# TASK TO COMPLETE:
Below are the records; extract from them the line containing "ATOM 55 N N" to the line containing "ATOM 107 C CA", both lines included, exactly and with no pictures.

# DATA SHOWN:
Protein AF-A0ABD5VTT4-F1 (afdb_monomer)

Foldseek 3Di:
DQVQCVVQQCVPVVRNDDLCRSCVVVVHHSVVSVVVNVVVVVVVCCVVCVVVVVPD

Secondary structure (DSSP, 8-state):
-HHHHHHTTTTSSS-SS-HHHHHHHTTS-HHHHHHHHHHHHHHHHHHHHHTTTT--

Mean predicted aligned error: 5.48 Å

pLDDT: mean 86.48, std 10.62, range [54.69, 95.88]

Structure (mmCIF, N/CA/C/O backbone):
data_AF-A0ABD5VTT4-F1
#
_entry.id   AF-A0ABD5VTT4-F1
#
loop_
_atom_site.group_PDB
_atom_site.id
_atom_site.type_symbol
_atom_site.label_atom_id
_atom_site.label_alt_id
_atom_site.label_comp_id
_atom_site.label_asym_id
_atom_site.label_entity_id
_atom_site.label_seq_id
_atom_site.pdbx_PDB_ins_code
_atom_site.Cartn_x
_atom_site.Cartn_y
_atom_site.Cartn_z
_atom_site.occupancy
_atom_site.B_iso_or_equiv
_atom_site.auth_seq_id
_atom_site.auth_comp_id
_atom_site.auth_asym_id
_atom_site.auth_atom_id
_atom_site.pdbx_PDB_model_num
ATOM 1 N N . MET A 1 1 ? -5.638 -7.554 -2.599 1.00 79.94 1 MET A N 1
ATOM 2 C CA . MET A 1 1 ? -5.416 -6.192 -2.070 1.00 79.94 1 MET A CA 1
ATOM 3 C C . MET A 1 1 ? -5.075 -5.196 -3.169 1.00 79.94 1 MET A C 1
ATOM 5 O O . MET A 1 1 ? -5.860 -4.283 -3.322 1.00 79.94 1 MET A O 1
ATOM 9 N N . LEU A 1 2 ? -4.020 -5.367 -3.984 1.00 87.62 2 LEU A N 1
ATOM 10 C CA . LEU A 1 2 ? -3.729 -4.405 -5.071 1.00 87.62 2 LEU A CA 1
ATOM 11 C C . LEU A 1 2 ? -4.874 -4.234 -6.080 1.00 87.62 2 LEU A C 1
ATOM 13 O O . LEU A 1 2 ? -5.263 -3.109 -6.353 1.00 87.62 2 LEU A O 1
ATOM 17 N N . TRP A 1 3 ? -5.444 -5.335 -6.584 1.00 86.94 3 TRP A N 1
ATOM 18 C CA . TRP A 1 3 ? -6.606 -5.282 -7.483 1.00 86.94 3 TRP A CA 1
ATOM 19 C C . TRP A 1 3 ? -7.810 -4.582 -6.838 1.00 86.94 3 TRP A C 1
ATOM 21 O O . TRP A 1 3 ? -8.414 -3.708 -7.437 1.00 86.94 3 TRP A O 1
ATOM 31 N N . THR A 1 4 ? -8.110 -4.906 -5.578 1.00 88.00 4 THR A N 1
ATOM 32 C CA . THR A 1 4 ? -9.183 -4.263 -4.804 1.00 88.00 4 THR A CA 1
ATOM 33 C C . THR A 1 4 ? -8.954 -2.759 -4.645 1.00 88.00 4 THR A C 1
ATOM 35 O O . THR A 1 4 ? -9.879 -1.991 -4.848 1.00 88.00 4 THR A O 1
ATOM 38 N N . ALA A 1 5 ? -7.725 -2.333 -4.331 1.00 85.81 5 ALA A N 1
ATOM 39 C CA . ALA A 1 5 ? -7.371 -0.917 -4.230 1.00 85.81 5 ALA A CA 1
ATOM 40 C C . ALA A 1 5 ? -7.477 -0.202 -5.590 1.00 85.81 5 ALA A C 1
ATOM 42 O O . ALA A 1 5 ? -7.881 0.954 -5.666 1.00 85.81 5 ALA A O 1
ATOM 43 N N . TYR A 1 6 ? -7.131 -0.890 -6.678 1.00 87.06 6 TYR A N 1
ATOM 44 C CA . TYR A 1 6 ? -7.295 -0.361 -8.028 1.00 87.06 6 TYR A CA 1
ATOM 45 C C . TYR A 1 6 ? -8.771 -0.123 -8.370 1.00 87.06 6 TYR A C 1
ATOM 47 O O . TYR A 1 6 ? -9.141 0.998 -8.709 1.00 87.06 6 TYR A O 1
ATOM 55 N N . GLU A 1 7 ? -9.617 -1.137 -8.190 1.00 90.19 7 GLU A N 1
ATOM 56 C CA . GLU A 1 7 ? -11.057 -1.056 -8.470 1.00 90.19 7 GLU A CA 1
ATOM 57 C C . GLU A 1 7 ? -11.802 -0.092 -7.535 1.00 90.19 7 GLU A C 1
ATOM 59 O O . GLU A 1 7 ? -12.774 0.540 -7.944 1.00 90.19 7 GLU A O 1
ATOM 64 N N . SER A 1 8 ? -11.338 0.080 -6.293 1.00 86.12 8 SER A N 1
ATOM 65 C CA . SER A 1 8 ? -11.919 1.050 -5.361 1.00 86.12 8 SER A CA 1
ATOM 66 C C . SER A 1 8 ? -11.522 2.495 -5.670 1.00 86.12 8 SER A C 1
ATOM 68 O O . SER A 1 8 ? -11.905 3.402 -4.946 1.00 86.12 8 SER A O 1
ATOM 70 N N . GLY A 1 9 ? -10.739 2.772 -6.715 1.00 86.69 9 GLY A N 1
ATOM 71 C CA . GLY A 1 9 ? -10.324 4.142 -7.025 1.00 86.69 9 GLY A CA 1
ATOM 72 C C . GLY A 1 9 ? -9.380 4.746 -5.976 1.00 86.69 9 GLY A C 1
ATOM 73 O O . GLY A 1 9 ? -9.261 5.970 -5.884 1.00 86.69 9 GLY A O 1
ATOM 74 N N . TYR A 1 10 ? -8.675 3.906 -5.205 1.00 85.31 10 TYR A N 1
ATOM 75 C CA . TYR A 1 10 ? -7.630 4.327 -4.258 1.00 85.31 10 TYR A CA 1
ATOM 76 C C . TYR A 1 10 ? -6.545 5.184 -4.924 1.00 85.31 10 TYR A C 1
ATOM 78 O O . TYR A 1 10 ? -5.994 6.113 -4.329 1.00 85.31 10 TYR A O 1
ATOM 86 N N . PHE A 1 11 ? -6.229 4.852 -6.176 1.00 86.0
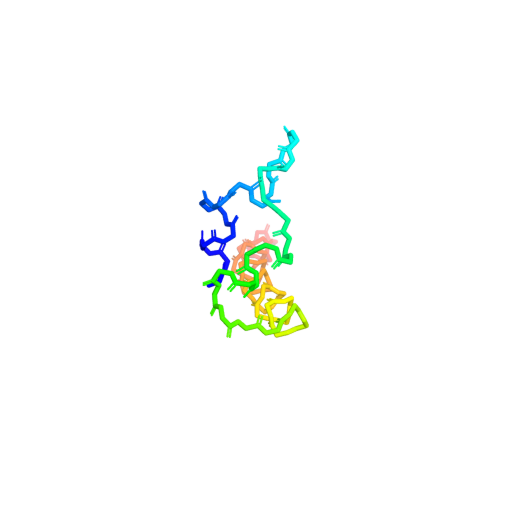0 11 PHE A N 1
ATOM 87 C CA . PHE A 1 11 ? -5.194 5.510 -6.967 1.00 86.00 11 PHE A CA 1
ATOM 88 C C . PHE A 1 11 ? -5.716 6.695 -7.800 1.00 86.00 11 PHE A C 1
ATOM 90 O O . PHE A 1 11 ? -4.922 7.350 -8.472 1.00 86.00 11 PHE A O 1
ATOM 97 N N . GLU A 1 12 ? -7.020 6.986 -7.779 1.00 87.06 12 GLU A N 1
ATOM 98 C CA . GLU A 1 12 ? -7.616 8.078 -8.559 1.00 87.06 12 GLU A CA 1
A
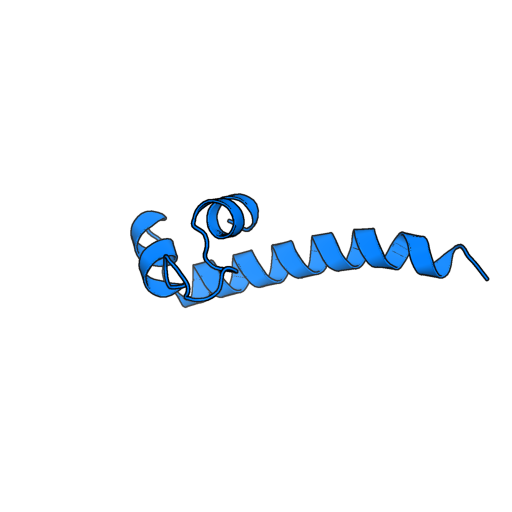TOM 99 C C . GLU A 1 12 ? -7.438 9.447 -7.885 1.00 87.06 12 GLU A C 1
ATOM 101 O O . GLU A 1 12 ? -7.185 9.549 -6.682 1.00 87.06 12 GLU A O 1
ATOM 106 N N . TRP A 1 13 ? -7.596 10.525 -8.660 1.00 74.31 13 TRP A N 1
ATOM 107 C CA . TRP A 1 13 ? -7.681 11.884 -8.129 1.00 74.31 13 TRP A CA 1
ATOM 108 C C . TRP A 1 13 ? -8.961 12.590 -8.618 1.00 74.31 13 TRP A C 1
ATOM 110 O O . TRP A 1 13 ? -9.178 12.640 -9.831 1.00 74.31 13 TRP A O 1
ATOM 120 N N . PRO A 1 14 ? -9.770 13.190 -7.717 1.00 79.12 14 PRO A N 1
ATOM 121 C CA . PRO A 1 14 
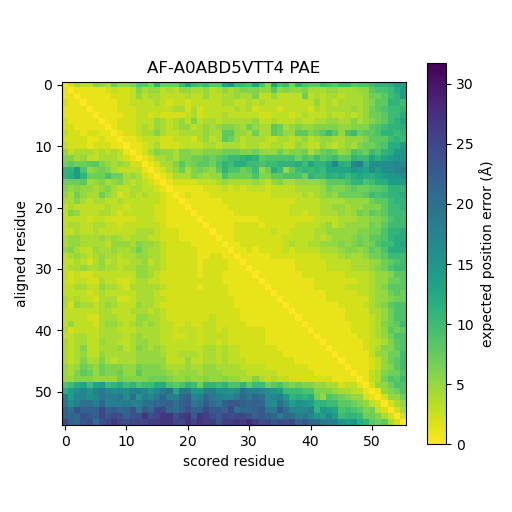? -9.707 13.033 -6.260 1.00 79.12 14 PRO A CA 1
ATOM 122 C C . PRO A 1 14 ? -9.962 11.569 -5.862 1.00 79.12 14 PRO A C 1
ATOM 124 O O . PRO A 1 14 ? -10.737 10.877 -6.518 1.00 79.12 14 PRO A O 1
ATOM 127 N N . ARG A 1 15 ? -9.288 11.084 -4.809 1.00 78.31 15 ARG A N 1
ATOM 128 C CA . ARG A 1 15 ? -9.422 9.687 -4.361 1.00 78.31 15 ARG A CA 1
ATOM 129 C C . ARG A 1 15 ? -10.870 9.415 -3.974 1.00 78.31 15 ARG A C 1
ATOM 131 O O . ARG A 1 15 ? -11.413 10.153 -3.154 1.00 78.31 15 ARG A O 1
ATOM 138 N N . ARG A 1 16 ? -11.469 8.359 -4.532 1.00 77.12 16 ARG A N 1
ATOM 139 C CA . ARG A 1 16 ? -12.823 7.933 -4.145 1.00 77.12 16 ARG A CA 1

# RESULT OF THIS TASK:
ATOM 55 N N . GLU A 1 7 ? -9.617 -1.137 -8.190 1.00 90.19 7 GLU A N 1
ATOM 56 C CA . GLU A 1 7 ? -11.057 -1.056 -8.470 1.00 90.19 7 GLU A CA 1
ATOM 57 C C . GLU A 1 7 ? -11.802 -0.092 -7.535 1.00 90.19 7 GLU A C 1
ATOM 59 O O . GLU A 1 7 ? -12.774 0.540 -7.944 1.00 90.19 7 GLU A O 1
ATOM 64 N N . SER A 1 8 ? -11.338 0.080 -6.293 1.00 86.12 8 SER A N 1
ATOM 65 C CA . SER A 1 8 ? -11.919 1.050 -5.361 1.00 86.12 8 SER A CA 1
ATOM 66 C C . SER A 1 8 ? -11.522 2.495 -5.670 1.00 86.12 8 SER A C 1
ATOM 68 O O . SER A 1 8 ? -11.905 3.402 -4.946 1.00 86.12 8 SER A O 1
ATOM 70 N N . GLY A 1 9 ? -10.739 2.772 -6.715 1.00 86.69 9 GLY A N 1
ATOM 71 C CA . GLY A 1 9 ? -10.324 4.142 -7.025 1.00 86.69 9 GLY A CA 1
ATOM 72 C C . GLY A 1 9 ? -9.380 4.746 -5.976 1.00 86.69 9 GLY A C 1
ATOM 73 O O . GLY A 1 9 ? -9.261 5.970 -5.884 1.00 86.69 9 GLY A O 1
ATOM 74 N N . TYR A 1 10 ? -8.675 3.906 -5.205 1.00 85.31 10 TYR A N 1
ATOM 75 C CA . TYR A 1 10 ? -7.630 4.327 -4.258 1.00 85.31 10 TYR A CA 1
ATOM 76 C C . TYR A 1 10 ? -6.545 5.184 -4.924 1.00 85.31 10 TYR A C 1
ATOM 78 O O . TYR A 1 10 ? -5.994 6.113 -4.329 1.00 85.31 10 TYR A O 1
ATOM 86 N N . PHE A 1 11 ? -6.229 4.852 -6.176 1.00 86.0
0 11 PHE A N 1
ATOM 87 C CA . PHE A 1 11 ? -5.194 5.510 -6.967 1.00 86.00 11 PHE A CA 1
ATOM 88 C C . PHE A 1 11 ? -5.716 6.695 -7.800 1.00 86.00 11 PHE A C 1
ATOM 90 O O . PHE A 1 11 ? -4.922 7.350 -8.472 1.00 86.00 11 PHE A O 1
ATOM 97 N N . GLU A 1 12 ? -7.020 6.986 -7.779 1.00 87.06 12 GLU A N 1
ATOM 98 C CA . GLU A 1 12 ? -7.616 8.078 -8.559 1.00 87.06 12 GLU A CA 1
A
TOM 99 C C . GLU A 1 12 ? -7.438 9.447 -7.885 1.00 87.06 12 GLU A C 1
ATOM 101 O O . GLU A 1 12 ? -7.185 9.549 -6.682 1.00 87.06 12 GLU A O 1
ATOM 106 N N . TRP A 1 13 ? -7.596 10.525 -8.660 1.00 74.31 13 TRP A N 1
ATOM 107 C CA . TRP A 1 13 ? -7.681 11.884 -8.129 1.00 74.31 13 TRP A CA 1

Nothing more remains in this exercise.